**About this exercise:**
Examine the material below. Gather every line in which the string "Protein" appears.

**Data supplied:**
▬▬▬▬▬▬

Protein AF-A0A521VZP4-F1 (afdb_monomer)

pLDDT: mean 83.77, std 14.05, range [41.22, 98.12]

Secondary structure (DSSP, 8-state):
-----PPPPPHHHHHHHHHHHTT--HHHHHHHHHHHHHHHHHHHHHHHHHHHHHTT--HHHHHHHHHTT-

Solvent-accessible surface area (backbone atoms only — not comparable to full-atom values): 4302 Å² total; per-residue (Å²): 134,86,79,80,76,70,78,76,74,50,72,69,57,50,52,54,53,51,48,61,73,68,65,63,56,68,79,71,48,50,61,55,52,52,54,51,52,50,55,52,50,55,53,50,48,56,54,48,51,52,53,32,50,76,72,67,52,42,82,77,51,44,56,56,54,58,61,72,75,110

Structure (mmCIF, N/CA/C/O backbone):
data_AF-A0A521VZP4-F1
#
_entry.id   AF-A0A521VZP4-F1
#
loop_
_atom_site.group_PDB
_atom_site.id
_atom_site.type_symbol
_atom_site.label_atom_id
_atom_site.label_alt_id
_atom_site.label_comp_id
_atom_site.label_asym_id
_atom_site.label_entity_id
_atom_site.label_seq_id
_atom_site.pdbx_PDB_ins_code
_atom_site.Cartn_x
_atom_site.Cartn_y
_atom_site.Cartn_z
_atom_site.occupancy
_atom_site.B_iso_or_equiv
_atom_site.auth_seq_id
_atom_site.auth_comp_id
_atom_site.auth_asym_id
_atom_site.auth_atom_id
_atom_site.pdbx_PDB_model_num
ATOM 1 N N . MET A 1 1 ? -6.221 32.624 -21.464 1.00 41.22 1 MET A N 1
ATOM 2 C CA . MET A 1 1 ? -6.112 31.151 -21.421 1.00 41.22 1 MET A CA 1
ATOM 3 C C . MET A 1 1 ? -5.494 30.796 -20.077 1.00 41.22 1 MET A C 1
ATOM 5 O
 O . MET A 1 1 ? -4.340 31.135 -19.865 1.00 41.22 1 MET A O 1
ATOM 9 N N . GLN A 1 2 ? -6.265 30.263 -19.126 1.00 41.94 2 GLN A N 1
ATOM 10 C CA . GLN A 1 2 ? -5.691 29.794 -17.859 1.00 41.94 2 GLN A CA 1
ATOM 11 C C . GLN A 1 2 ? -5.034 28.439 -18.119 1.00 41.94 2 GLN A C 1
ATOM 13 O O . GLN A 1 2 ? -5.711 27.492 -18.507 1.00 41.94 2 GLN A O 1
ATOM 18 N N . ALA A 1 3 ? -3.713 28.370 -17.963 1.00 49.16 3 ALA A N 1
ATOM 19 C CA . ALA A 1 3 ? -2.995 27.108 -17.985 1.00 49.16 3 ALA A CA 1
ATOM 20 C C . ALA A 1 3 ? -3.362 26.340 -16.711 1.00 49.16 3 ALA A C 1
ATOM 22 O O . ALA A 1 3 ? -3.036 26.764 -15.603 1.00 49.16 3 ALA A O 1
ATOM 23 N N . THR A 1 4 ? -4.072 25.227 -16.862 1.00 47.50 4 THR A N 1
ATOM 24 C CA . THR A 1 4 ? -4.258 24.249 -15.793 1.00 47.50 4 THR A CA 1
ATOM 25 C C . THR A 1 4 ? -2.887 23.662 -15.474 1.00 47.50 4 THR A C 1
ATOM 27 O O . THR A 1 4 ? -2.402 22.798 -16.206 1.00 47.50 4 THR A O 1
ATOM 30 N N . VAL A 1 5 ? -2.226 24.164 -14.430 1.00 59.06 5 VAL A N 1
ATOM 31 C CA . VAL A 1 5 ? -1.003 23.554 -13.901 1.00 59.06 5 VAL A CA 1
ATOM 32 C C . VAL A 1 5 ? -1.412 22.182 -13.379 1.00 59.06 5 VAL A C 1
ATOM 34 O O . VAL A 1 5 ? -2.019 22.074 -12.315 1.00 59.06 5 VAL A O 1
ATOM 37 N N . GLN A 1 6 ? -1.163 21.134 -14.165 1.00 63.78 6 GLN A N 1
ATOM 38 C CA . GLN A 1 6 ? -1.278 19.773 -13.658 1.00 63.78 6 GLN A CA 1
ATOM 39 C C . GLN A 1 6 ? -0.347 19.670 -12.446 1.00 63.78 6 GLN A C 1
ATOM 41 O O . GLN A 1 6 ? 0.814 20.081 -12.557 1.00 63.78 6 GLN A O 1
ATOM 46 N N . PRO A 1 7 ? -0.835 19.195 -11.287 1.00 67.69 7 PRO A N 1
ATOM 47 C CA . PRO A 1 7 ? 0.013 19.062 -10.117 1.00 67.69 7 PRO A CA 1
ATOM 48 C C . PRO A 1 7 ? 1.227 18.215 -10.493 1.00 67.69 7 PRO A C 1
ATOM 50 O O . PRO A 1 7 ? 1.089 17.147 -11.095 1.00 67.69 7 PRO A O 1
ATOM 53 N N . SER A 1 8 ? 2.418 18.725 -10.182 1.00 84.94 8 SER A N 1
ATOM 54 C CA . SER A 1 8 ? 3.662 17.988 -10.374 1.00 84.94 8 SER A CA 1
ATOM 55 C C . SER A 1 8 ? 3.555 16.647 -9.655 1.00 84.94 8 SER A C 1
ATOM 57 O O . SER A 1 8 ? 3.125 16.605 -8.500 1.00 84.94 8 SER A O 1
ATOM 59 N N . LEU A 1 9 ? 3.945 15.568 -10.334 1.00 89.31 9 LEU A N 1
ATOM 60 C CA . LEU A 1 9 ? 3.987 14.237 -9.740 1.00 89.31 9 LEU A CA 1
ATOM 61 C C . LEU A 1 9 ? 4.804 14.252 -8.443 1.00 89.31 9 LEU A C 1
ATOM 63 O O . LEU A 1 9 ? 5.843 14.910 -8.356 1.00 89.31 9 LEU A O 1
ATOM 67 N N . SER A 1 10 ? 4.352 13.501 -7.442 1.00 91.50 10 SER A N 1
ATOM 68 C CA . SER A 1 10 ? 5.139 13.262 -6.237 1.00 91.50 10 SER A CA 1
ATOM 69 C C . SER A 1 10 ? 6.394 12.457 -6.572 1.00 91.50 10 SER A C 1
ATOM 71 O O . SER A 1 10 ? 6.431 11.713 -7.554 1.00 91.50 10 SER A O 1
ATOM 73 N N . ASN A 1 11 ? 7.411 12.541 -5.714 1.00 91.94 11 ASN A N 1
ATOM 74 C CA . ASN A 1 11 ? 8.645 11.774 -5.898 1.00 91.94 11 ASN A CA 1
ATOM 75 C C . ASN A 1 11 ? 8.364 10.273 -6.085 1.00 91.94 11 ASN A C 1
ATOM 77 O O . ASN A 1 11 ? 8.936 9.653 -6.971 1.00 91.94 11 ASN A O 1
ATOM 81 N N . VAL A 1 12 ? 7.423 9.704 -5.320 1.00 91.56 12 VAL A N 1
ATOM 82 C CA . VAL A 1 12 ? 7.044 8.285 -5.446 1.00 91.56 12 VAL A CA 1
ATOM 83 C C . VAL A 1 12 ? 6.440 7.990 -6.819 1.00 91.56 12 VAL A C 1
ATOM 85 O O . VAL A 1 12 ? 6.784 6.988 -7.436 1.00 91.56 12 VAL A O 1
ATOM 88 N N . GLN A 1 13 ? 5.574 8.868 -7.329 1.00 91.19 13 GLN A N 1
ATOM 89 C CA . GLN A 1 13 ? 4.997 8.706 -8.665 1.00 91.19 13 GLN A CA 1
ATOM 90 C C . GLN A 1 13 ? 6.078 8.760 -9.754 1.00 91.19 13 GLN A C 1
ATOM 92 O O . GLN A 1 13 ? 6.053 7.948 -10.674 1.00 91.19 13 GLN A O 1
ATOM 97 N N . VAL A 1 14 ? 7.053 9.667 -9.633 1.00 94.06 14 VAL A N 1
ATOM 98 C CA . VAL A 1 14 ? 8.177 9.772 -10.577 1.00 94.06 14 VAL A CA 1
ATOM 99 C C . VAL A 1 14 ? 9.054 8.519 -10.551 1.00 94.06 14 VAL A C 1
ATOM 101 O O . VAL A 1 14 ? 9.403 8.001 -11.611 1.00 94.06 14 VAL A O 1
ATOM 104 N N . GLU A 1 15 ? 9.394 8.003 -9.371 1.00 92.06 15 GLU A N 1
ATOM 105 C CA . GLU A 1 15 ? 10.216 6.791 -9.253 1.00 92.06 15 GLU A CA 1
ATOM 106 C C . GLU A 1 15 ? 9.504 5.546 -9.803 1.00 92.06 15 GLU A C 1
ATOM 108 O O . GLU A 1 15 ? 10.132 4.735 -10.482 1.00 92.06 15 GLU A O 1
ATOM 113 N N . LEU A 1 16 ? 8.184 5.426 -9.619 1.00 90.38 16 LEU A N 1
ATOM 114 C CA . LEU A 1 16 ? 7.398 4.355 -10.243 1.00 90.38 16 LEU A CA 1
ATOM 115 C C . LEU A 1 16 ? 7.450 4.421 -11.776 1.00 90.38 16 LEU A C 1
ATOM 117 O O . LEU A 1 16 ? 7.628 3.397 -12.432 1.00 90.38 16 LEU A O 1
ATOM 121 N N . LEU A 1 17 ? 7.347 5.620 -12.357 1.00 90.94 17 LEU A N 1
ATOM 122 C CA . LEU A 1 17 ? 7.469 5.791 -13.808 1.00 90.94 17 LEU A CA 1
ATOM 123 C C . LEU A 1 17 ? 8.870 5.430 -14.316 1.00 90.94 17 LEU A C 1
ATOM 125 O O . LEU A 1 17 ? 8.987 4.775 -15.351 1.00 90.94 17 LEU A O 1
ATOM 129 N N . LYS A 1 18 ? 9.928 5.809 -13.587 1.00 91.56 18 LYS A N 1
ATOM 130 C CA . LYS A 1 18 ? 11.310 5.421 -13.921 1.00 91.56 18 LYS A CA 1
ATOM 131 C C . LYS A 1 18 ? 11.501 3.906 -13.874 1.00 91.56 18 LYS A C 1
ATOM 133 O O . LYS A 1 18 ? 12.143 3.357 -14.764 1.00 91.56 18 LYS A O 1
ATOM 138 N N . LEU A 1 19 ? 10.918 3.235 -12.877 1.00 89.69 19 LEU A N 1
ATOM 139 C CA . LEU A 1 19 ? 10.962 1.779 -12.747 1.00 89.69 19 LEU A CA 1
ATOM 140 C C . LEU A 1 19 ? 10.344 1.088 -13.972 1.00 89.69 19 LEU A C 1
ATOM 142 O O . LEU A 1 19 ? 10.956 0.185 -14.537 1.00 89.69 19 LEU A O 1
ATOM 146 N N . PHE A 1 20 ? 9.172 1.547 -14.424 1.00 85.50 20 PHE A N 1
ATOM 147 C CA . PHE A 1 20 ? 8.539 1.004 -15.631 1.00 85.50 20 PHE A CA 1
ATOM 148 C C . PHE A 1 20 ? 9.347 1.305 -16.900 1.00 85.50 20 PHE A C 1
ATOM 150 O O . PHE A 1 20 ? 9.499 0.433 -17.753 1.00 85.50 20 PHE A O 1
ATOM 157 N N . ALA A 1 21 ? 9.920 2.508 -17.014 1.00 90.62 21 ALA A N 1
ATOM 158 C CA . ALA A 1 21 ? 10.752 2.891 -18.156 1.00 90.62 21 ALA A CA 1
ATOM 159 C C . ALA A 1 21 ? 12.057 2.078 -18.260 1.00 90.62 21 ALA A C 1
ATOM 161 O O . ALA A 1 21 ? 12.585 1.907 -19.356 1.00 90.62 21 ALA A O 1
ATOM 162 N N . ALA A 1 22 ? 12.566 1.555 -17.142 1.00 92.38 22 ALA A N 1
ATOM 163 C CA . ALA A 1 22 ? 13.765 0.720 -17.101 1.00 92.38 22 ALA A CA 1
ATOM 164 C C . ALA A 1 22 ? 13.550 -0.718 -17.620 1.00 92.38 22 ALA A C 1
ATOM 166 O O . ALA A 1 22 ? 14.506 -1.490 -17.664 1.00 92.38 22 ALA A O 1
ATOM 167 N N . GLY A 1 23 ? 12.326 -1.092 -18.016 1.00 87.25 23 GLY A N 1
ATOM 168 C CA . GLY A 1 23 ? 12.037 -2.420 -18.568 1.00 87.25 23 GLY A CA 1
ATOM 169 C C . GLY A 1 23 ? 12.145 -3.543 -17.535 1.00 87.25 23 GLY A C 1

▬▬▬▬▬▬

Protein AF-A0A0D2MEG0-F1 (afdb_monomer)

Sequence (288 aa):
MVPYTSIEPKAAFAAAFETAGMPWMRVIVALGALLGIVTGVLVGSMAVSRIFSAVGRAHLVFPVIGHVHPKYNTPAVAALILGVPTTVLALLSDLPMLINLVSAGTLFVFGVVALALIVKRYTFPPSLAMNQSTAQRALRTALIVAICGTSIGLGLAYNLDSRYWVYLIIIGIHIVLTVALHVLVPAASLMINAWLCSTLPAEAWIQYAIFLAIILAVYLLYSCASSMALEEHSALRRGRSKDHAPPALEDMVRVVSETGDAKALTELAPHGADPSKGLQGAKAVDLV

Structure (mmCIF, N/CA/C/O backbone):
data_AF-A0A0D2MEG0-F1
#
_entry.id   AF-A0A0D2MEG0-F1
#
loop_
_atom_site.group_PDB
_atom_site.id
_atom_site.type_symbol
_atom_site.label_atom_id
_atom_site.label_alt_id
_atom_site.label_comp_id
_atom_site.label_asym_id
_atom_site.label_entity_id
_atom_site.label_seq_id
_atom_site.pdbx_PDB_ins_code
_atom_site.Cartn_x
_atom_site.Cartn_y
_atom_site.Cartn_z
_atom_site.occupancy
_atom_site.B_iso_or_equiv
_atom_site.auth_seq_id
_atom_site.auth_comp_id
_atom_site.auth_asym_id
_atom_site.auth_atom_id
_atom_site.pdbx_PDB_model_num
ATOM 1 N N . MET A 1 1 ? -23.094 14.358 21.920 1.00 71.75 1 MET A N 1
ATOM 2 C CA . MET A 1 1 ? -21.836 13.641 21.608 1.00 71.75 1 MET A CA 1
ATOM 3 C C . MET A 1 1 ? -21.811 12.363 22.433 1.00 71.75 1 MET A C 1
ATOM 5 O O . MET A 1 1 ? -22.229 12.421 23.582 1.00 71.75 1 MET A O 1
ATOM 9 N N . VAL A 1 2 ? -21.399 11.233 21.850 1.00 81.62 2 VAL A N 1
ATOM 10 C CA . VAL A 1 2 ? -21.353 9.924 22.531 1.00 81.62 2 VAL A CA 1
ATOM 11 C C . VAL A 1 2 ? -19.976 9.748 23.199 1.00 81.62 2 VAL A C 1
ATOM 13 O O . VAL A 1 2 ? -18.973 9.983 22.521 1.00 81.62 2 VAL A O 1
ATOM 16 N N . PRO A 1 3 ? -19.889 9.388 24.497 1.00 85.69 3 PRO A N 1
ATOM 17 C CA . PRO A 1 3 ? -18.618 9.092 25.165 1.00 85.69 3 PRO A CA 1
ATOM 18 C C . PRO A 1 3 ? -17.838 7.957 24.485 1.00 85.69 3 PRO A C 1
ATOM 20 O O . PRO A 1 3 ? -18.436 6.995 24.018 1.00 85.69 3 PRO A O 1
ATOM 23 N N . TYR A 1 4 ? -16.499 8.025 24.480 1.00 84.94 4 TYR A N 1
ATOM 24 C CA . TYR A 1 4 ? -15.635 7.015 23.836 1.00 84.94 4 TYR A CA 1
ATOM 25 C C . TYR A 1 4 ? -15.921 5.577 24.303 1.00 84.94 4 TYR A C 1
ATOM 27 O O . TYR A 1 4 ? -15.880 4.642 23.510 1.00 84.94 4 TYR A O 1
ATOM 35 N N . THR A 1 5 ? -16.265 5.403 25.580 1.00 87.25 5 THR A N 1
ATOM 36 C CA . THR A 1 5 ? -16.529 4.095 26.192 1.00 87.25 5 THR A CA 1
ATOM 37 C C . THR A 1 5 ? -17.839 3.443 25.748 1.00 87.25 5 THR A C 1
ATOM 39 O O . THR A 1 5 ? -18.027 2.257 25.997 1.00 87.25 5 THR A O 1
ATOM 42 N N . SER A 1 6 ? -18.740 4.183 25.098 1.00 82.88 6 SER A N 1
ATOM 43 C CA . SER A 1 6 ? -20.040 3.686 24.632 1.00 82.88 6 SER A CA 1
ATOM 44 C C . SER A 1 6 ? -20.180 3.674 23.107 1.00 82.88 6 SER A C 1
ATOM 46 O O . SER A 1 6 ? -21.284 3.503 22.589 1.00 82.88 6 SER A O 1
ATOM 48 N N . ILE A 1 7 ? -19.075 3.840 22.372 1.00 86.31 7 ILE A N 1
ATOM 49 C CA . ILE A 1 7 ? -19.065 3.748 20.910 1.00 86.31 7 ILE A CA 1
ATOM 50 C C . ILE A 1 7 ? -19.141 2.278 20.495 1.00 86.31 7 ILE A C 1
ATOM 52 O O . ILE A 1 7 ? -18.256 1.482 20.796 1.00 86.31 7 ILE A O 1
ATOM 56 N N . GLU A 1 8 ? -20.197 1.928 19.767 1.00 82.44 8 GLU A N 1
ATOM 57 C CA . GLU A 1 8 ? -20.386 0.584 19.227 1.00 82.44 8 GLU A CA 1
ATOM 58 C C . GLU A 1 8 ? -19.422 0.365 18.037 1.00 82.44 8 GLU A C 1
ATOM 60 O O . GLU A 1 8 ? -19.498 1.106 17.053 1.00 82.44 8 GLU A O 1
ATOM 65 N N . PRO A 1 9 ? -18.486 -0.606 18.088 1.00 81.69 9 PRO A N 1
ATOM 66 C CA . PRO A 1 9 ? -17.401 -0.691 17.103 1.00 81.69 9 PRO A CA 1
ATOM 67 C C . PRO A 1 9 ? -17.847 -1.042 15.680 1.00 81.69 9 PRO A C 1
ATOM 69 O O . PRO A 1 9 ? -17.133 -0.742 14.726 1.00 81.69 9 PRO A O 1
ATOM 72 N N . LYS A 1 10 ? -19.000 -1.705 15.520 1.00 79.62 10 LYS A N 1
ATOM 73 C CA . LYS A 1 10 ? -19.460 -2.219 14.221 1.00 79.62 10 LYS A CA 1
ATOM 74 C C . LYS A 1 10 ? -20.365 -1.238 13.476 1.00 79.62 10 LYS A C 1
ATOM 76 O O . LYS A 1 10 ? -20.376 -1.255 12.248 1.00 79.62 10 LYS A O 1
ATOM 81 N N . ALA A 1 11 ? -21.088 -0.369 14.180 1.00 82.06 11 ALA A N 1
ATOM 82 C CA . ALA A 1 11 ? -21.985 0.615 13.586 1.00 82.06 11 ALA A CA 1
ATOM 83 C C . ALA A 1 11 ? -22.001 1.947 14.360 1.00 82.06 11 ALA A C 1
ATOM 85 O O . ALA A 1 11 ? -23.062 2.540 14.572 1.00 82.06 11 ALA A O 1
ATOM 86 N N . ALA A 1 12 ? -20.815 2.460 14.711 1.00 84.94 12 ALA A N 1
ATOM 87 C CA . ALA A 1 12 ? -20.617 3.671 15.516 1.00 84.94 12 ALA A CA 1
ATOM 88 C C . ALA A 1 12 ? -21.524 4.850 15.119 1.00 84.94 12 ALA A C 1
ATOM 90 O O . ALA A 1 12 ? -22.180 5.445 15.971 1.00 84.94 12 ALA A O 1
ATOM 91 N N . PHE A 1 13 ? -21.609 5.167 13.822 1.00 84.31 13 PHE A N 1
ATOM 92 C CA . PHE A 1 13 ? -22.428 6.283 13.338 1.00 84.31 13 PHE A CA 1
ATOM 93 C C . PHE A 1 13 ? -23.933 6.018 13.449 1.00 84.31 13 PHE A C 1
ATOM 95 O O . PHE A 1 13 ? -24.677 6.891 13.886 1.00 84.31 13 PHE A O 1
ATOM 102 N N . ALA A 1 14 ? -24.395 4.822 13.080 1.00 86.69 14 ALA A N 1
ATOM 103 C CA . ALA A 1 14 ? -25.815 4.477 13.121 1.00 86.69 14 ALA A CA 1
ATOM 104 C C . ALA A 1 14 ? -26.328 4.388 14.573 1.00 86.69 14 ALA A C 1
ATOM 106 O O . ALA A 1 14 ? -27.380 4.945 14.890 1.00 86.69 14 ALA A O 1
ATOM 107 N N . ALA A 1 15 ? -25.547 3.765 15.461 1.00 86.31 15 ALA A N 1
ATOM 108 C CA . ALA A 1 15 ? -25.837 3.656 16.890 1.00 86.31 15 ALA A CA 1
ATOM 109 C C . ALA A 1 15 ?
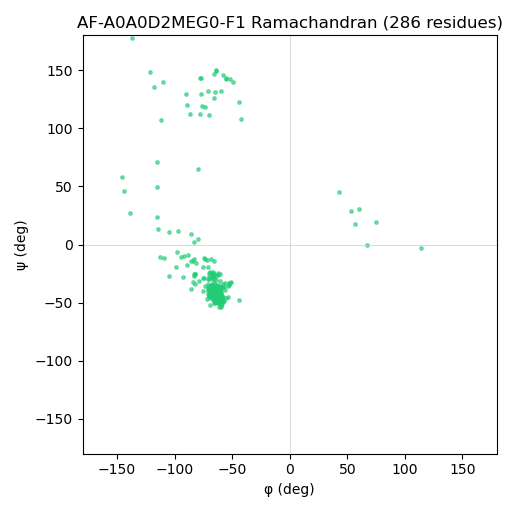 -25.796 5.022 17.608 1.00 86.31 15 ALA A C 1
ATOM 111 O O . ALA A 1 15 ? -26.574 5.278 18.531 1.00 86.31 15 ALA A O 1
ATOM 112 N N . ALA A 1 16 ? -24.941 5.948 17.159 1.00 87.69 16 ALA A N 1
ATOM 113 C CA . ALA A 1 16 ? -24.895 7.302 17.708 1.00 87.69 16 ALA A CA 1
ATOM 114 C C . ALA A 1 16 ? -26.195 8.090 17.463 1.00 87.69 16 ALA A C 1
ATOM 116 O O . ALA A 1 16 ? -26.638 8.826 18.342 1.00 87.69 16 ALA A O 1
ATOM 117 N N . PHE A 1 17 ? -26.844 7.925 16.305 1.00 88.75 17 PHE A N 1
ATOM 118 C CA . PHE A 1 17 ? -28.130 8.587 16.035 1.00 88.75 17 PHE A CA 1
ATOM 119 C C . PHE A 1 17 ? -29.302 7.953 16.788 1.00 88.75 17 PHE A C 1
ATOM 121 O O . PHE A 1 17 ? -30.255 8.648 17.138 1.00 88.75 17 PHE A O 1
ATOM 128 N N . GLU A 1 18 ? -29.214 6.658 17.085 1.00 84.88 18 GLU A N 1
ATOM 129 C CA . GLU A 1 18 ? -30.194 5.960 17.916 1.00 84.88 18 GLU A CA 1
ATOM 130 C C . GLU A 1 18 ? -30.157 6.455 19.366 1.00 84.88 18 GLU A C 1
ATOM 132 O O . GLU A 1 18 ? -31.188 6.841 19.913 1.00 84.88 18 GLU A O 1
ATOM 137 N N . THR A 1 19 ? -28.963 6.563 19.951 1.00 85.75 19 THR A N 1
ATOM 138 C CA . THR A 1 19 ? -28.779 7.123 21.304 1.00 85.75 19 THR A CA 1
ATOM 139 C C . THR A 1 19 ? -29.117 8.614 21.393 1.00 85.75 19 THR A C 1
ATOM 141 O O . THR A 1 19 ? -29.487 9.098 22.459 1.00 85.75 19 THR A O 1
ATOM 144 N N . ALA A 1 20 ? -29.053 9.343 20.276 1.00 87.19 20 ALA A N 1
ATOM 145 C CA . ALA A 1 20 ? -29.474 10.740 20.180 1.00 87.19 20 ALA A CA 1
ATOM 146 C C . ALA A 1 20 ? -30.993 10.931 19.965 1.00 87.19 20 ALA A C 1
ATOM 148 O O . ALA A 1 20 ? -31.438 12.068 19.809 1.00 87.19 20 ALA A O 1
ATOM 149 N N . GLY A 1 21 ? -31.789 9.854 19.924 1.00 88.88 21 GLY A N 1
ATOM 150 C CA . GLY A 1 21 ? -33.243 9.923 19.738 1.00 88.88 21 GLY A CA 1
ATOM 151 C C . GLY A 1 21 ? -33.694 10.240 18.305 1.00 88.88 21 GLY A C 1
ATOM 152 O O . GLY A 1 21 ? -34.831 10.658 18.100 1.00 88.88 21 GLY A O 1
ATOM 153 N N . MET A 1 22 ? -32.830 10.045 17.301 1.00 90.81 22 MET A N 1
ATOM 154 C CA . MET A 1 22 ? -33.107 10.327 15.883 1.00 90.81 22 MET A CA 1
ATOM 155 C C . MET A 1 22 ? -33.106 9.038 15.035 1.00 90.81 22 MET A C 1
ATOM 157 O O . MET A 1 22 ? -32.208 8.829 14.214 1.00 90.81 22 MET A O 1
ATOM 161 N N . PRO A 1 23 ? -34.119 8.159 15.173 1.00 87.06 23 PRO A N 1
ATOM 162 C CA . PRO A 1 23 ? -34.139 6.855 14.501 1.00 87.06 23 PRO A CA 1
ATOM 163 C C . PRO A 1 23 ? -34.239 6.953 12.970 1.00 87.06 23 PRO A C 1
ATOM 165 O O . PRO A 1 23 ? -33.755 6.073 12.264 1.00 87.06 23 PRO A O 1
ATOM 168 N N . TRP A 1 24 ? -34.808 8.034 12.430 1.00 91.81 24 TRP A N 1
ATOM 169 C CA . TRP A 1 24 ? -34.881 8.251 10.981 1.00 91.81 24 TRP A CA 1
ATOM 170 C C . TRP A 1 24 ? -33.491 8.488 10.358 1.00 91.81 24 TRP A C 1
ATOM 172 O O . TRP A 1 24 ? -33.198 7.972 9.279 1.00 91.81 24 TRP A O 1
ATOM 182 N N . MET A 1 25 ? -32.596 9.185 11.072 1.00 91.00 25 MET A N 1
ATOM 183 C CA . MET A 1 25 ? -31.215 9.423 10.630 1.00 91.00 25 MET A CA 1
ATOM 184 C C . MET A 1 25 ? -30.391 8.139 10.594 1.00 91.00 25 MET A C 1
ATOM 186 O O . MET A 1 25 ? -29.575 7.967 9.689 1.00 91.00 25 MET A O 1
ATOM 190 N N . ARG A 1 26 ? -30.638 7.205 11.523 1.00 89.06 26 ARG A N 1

▬▬▬▬▬▬

**Solved exercise:**
Protein AF-A0A521VZP4-F1 (afdb_monomer)
Protein AF-A0A0D2MEG0-F1 (afdb_monomer)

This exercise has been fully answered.